*** Provided data ***

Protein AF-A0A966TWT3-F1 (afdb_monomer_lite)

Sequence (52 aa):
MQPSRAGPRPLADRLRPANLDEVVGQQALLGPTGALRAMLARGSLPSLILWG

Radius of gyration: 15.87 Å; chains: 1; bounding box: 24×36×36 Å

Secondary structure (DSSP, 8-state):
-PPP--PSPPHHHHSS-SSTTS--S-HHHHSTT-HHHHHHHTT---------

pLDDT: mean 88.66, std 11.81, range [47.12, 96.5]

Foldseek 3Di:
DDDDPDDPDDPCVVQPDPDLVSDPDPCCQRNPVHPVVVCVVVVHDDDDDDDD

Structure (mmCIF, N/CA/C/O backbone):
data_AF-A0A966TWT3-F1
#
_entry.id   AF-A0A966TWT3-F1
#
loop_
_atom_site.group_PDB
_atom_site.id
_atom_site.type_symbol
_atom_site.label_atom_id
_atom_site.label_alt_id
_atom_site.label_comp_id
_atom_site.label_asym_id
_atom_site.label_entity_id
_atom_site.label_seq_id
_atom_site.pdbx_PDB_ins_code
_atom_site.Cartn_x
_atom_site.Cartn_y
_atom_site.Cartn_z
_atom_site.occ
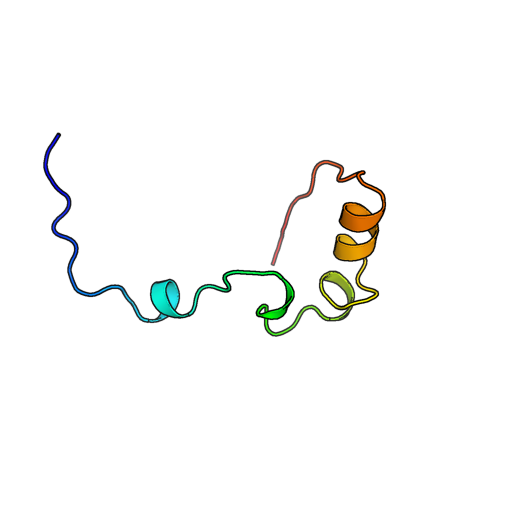upancy
_atom_site.B_iso_or_equiv
_atom_site.auth_seq_id
_atom_site.auth_comp_id
_atom_site.auth_asym_id
_atom_site.auth_atom_id
_atom_site.pdbx_PDB_model_num
ATOM 1 N N . MET A 1 1 ? 0.797 27.696 -22.668 1.00 47.12 1 MET A N 1
ATOM 2 C CA . MET A 1 1 ? 0.786 26.260 -22.308 1.00 47.12 1 MET A CA 1
ATOM 3 C C . MET A 1 1 ? 1.220 25.482 -23.535 1.00 47.12 1 MET A C 1
ATOM 5 O O . MET A 1 1 ? 0.519 25.515 -24.536 1.00 47.12 1 MET A O 1
ATOM 9 N N . GLN A 1 2 ? 2.419 24.908 -23.515 1.00 53.66 2 GLN A N 1
ATOM 10 C CA . GLN A 1 2 ? 2.940 24.122 -24.636 1.00 53.66 2 GLN A CA 1
ATOM 11 C C . GLN A 1 2 ? 2.412 22.683 -24.512 1.00 53.66 2 GLN A C 1
ATOM 13 O O . GLN A 1 2 ? 2.391 22.167 -23.393 1.00 53.66 2 GLN A O 1
ATOM 18 N N . PRO A 1 3 ? 1.959 22.035 -25.599 1.00 55.22 3 PRO A N 1
ATOM 19 C CA . PRO A 1 3 ? 1.478 20.663 -25.528 1.00 55.22 3 PRO A CA 1
ATOM 20 C C . PRO A 1 3 ? 2.672 19.738 -25.278 1.00 55.22 3 PRO A C 1
ATOM 22 O O . PRO A 1 3 ? 3.653 19.758 -26.024 1.00 55.22 3 PRO A O 1
ATOM 25 N N . SER A 1 4 ? 2.615 18.926 -24.225 1.00 62.75 4 SER A N 1
ATOM 26 C CA . SER A 1 4 ? 3.550 17.819 -24.054 1.00 62.75 4 SER A CA 1
ATOM 27 C C . SER A 1 4 ? 3.395 16.883 -25.256 1.00 62.75 4 SER A C 1
ATOM 29 O O . SER A 1 4 ? 2.318 16.342 -25.499 1.00 62.75 4 SER A O 1
ATOM 31 N N . ARG A 1 5 ? 4.463 16.711 -26.048 1.00 63.75 5 ARG A N 1
ATOM 32 C CA . ARG A 1 5 ? 4.540 15.671 -27.086 1.00 63.75 5 ARG A CA 1
ATOM 33 C C . ARG A 1 5 ? 4.379 14.313 -26.399 1.00 63.75 5 ARG A C 1
ATOM 35 O O . ARG A 1 5 ? 5.356 13.748 -25.916 1.00 63.75 5 ARG A O 1
ATOM 42 N N . ALA A 1 6 ? 3.156 13.803 -26.319 1.00 65.62 6 ALA A N 1
ATOM 43 C CA . ALA A 1 6 ? 2.909 12.470 -25.802 1.00 65.62 6 ALA A CA 1
ATOM 44 C C . ALA A 1 6 ? 3.375 11.461 -26.859 1.00 65.62 6 ALA A C 1
ATOM 46 O O . ALA A 1 6 ? 2.651 11.140 -27.799 1.00 65.62 6 ALA A O 1
ATOM 47 N N . GLY A 1 7 ? 4.619 10.997 -26.732 1.00 73.81 7 GLY A N 1
ATOM 48 C CA . GLY A 1 7 ? 5.048 9.760 -27.377 1.00 73.81 7 GLY A CA 1
ATOM 49 C C . GLY A 1 7 ? 4.197 8.570 -26.899 1.00 73.81 7 GLY A C 1
ATOM 50 O O . GLY A 1 7 ? 3.388 8.713 -25.976 1.00 73.81 7 GLY A O 1
ATOM 51 N N . PRO A 1 8 ? 4.347 7.382 -27.509 1.00 82.81 8 PRO A N 1
ATOM 52 C CA . PRO A 1 8 ? 3.622 6.192 -27.071 1.00 82.81 8 PRO A CA 1
ATOM 53 C C . PRO A 1 8 ? 3.826 5.948 -25.567 1.00 82.81 8 PRO A C 1
ATOM 55 O O . PRO A 1 8 ? 4.952 5.988 -25.071 1.00 82.81 8 PRO A O 1
ATOM 58 N N . ARG A 1 9
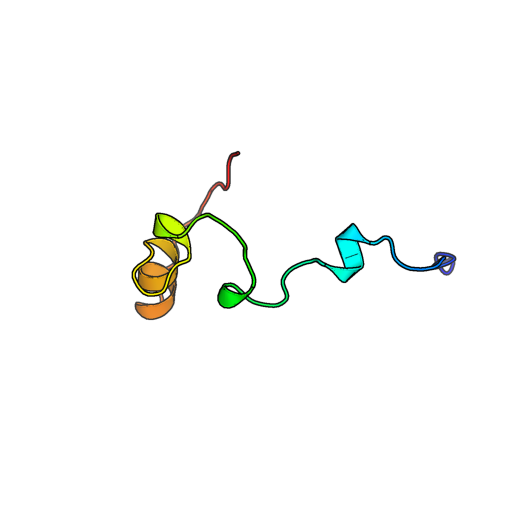 ? 2.724 5.711 -24.837 1.00 86.25 9 ARG A N 1
ATOM 59 C CA . ARG A 1 9 ? 2.758 5.522 -23.377 1.00 86.25 9 ARG A CA 1
ATOM 60 C C . ARG A 1 9 ? 3.689 4.356 -23.000 1.00 86.25 9 ARG A C 1
ATOM 62 O O . ARG A 1 9 ? 3.527 3.268 -23.570 1.00 86.25 9 ARG A O 1
ATOM 69 N N . PRO A 1 10 ? 4.596 4.523 -22.018 1.00 90.81 10 PRO A N 1
ATOM 70 C CA . PRO A 1 10 ? 5.427 3.438 -21.499 1.00 90.81 10 PRO A CA 1
ATOM 71 C C . PRO A 1 10 ? 4.601 2.222 -21.054 1.00 90.81 10 PRO A C 1
ATOM 73 O O . PRO A 1 10 ? 3.426 2.340 -20.709 1.00 90.81 10 PRO A O 1
ATOM 76 N N . LEU A 1 11 ? 5.200 1.025 -21.049 1.00 91.88 11 LEU A N 1
ATOM 77 C CA . LEU A 1 11 ? 4.505 -0.191 -20.597 1.00 91.88 11 LEU A CA 1
ATOM 78 C C . LEU A 1 11 ? 3.995 -0.064 -19.154 1.00 91.88 11 LEU A C 1
ATOM 80 O O . LEU A 1 11 ? 2.853 -0.422 -18.900 1.00 91.88 11 LEU A O 1
ATOM 84 N N . ALA A 1 12 ? 4.795 0.506 -18.251 1.00 92.06 12 ALA A N 1
ATOM 85 C CA . ALA A 1 12 ? 4.408 0.695 -16.854 1.00 92.06 12 ALA A CA 1
ATOM 86 C C . ALA A 1 12 ? 3.133 1.544 -16.702 1.00 92.06 12 ALA A C 1
ATOM 88 O O . ALA A 1 12 ? 2.235 1.175 -15.953 1.00 92.06 12 ALA A O 1
ATOM 89 N N . ASP A 1 13 ? 3.000 2.627 -17.472 1.00 91.94 13 ASP A N 1
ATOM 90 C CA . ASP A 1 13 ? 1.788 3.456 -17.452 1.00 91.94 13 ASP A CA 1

*** End of Provided data ***

◆ To do ◆
The lines to set down run from the line with "ATOM 52 C CA" up to and including the line with "ATOM 70 C CA" in the entries above. Reproduce them exactly, with no pictures.

◆ Reply to the task ◆
ATOM 52 C CA . PRO A 1 8 ? 3.622 6.192 -27.071 1.00 82.81 8 PRO A CA 1
ATOM 53 C C . PRO A 1 8 ? 3.826 5.948 -25.567 1.00 82.81 8 PRO A C 1
ATOM 55 O O . PRO A 1 8 ? 4.952 5.988 -25.071 1.00 82.81 8 PRO A O 1
ATOM 58 N N . ARG A 1 9
 ? 2.724 5.711 -24.837 1.00 86.25 9 ARG A N 1
ATOM 59 C CA . ARG A 1 9 ? 2.758 5.522 -23.377 1.00 86.25 9 ARG A CA 1
ATOM 60 C C . ARG A 1 9 ? 3.689 4.356 -23.000 1.00 86.25 9 ARG A C 1
ATOM 62 O O . ARG A 1 9 ? 3.527 3.268 -23.570 1.00 86.25 9 ARG A O 1
ATOM 69 N N . PRO A 1 10 ? 4.596 4.523 -22.018 1.00 90.81 10 PRO A N 1
ATOM 70 C CA . PRO A 1 10 ? 5.427 3.438 -21.499 1.00 90.81 10 PRO A CA 1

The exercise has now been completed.